Dataset:
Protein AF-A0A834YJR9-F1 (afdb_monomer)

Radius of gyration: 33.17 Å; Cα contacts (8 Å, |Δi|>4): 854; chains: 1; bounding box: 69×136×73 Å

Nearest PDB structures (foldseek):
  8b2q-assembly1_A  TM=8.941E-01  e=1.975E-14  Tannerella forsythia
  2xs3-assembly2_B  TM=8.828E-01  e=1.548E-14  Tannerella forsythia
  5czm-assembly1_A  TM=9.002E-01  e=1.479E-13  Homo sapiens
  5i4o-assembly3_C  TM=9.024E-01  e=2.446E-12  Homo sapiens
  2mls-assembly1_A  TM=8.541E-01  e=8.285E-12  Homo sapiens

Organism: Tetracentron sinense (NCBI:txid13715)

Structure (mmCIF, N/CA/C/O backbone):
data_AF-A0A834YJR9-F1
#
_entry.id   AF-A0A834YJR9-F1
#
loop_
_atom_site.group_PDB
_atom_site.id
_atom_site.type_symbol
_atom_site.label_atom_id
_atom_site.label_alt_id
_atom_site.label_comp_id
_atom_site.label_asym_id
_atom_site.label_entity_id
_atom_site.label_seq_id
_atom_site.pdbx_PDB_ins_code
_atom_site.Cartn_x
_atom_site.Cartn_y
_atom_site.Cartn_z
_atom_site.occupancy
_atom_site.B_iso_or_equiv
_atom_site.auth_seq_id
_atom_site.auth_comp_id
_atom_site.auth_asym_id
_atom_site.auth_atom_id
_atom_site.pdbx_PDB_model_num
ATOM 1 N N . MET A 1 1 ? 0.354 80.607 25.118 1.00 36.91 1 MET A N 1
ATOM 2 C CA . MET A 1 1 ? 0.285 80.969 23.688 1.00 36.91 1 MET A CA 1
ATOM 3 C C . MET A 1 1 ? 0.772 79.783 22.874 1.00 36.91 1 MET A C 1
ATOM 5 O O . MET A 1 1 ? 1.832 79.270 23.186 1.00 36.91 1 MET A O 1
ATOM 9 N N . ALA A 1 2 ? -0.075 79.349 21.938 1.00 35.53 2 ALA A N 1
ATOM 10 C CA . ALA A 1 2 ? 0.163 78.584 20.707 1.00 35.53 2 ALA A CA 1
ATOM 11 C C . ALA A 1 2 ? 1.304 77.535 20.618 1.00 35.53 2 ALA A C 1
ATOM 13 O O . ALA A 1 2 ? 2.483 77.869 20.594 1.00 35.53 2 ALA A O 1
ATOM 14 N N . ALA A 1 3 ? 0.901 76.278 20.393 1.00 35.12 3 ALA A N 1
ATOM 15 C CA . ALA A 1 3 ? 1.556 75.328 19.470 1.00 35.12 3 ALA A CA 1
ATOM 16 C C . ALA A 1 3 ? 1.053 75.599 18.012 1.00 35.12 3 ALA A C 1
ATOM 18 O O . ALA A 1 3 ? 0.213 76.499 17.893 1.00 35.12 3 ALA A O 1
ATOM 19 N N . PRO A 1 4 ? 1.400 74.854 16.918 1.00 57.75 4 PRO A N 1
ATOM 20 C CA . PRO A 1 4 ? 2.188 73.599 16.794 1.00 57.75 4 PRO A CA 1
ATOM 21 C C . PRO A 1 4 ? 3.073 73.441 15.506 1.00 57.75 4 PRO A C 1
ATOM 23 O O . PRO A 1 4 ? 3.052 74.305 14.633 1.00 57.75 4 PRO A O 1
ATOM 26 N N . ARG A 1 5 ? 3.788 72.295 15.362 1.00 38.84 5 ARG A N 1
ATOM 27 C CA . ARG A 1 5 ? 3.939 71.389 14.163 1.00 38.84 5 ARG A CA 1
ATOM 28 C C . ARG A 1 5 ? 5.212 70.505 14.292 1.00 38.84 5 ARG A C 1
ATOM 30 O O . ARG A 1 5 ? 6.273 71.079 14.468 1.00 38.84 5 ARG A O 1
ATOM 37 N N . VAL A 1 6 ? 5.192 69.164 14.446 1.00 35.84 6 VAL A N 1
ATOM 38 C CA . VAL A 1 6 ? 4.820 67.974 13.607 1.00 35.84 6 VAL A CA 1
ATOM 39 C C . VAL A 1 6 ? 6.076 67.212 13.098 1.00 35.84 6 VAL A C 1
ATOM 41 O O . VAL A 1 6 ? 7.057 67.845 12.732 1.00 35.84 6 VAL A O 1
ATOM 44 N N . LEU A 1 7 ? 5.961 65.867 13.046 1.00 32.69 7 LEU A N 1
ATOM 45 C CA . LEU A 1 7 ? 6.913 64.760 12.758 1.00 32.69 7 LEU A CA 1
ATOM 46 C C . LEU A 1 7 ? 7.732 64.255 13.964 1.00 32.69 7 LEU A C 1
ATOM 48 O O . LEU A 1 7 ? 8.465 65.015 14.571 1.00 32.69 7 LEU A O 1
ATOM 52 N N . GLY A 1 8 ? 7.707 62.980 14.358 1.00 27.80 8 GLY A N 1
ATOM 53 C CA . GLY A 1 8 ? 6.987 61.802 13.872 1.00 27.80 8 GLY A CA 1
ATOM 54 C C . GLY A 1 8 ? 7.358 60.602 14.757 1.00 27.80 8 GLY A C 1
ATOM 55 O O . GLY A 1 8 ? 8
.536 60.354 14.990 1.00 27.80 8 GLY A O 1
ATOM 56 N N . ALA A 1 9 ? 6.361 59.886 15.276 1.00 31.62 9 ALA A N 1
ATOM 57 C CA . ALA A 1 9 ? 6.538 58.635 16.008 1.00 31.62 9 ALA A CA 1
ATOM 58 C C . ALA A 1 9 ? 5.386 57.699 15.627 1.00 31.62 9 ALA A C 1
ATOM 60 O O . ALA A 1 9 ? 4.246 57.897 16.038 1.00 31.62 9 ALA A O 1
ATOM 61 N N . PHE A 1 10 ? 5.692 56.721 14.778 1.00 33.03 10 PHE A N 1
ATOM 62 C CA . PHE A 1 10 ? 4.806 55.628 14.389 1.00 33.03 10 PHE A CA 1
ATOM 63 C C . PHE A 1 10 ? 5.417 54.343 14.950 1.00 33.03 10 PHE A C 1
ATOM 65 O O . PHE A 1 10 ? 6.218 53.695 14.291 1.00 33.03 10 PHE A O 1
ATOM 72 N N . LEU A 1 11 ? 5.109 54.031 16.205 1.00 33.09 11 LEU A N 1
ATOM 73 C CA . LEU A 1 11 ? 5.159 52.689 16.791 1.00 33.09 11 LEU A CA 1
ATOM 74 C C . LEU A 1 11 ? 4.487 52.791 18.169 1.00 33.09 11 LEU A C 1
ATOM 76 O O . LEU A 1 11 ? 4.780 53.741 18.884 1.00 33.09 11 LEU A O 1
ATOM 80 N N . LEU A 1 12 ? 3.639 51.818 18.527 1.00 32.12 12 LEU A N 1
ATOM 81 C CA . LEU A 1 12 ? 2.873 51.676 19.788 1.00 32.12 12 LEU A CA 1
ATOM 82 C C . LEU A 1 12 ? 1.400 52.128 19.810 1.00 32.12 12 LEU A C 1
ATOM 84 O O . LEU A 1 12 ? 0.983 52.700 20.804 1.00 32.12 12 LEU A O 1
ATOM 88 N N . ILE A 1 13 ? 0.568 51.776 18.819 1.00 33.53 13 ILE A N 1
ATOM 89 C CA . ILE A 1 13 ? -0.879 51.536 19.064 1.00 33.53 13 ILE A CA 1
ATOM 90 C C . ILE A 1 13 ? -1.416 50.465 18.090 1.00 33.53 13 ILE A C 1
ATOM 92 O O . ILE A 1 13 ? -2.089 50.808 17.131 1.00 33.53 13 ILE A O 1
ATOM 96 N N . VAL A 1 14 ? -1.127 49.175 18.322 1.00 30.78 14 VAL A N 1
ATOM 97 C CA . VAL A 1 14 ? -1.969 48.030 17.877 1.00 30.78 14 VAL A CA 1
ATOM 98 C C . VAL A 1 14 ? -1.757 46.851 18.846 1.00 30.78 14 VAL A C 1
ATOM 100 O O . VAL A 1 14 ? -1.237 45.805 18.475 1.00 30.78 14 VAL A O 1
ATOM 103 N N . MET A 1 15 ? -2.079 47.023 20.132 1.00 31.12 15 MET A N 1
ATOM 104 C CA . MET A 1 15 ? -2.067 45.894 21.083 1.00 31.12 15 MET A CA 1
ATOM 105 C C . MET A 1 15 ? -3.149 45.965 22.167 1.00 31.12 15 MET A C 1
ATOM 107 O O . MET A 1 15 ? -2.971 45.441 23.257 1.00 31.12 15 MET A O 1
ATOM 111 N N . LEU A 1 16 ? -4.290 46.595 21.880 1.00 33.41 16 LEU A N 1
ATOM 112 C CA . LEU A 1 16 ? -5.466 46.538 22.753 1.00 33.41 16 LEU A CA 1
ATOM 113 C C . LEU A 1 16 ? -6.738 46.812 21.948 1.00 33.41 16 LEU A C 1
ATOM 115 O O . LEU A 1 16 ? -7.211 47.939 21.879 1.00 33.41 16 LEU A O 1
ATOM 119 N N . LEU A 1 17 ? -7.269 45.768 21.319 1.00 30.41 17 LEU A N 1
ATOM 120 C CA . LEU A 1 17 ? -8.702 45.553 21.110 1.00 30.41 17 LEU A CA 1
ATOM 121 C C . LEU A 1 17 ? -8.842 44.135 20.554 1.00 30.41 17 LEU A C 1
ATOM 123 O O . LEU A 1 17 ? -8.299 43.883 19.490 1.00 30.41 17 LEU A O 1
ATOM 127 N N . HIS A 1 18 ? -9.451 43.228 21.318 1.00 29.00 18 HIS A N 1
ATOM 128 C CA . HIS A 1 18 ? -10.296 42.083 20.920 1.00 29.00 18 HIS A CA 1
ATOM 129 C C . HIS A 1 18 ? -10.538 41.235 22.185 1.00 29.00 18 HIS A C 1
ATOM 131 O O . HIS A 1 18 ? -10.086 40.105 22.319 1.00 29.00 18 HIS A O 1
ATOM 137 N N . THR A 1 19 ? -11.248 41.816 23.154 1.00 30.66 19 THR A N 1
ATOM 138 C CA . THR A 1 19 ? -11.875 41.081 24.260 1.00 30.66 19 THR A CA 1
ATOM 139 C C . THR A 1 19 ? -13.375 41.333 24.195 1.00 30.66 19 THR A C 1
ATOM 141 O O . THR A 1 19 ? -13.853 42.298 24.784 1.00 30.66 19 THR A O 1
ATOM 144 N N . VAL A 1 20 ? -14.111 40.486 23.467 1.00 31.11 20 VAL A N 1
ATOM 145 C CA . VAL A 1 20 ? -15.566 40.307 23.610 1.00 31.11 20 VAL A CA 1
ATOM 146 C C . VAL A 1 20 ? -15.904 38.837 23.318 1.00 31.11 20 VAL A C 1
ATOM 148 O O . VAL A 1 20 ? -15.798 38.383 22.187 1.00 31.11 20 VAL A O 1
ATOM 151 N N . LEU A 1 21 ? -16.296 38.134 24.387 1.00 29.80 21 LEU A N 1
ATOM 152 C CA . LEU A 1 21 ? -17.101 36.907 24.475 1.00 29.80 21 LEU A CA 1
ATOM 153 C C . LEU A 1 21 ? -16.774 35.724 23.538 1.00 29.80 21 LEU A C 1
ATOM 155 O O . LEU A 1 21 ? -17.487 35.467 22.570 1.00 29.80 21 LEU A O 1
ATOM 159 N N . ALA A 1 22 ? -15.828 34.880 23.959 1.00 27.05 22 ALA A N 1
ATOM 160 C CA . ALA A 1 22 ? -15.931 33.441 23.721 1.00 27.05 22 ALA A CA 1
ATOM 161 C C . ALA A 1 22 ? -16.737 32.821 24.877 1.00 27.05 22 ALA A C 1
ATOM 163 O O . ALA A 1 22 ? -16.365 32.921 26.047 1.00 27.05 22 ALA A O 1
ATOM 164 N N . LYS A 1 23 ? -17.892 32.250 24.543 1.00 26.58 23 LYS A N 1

Problem requirements: Out of the entries above, write out only the lines between the line holding "ATOM 120 C CA" and the line holding "ATOM 131 O O", inclusive, each exactly as given.

Written response:
ATOM 120 C CA . LEU A 1 17 ? -8.702 45.553 21.110 1.00 30.41 17 LEU A CA 1
ATOM 121 C C . LEU A 1 17 ? -8.842 44.135 20.554 1.00 30.41 17 LEU A C 1
ATOM 123 O O . LEU A 1 17 ? -8.299 43.883 19.490 1.00 30.41 17 LEU A O 1
ATOM 127 N N . HIS A 1 18 ? -9.451 43.228 21.318 1.00 29.00 18 HIS A N 1
ATOM 128 C CA . HIS A 1 18 ? -10.296 42.083 20.920 1.00 29.00 18 HIS A CA 1
ATOM 129 C C . HIS A 1 18 ? -10.538 41.235 22.185 1.00 29.00 18 HIS A C 1
ATOM 131 O O . HIS A 1 18 ? -10.086 40.105 22.319 1.00 29.00 18 HIS A O 1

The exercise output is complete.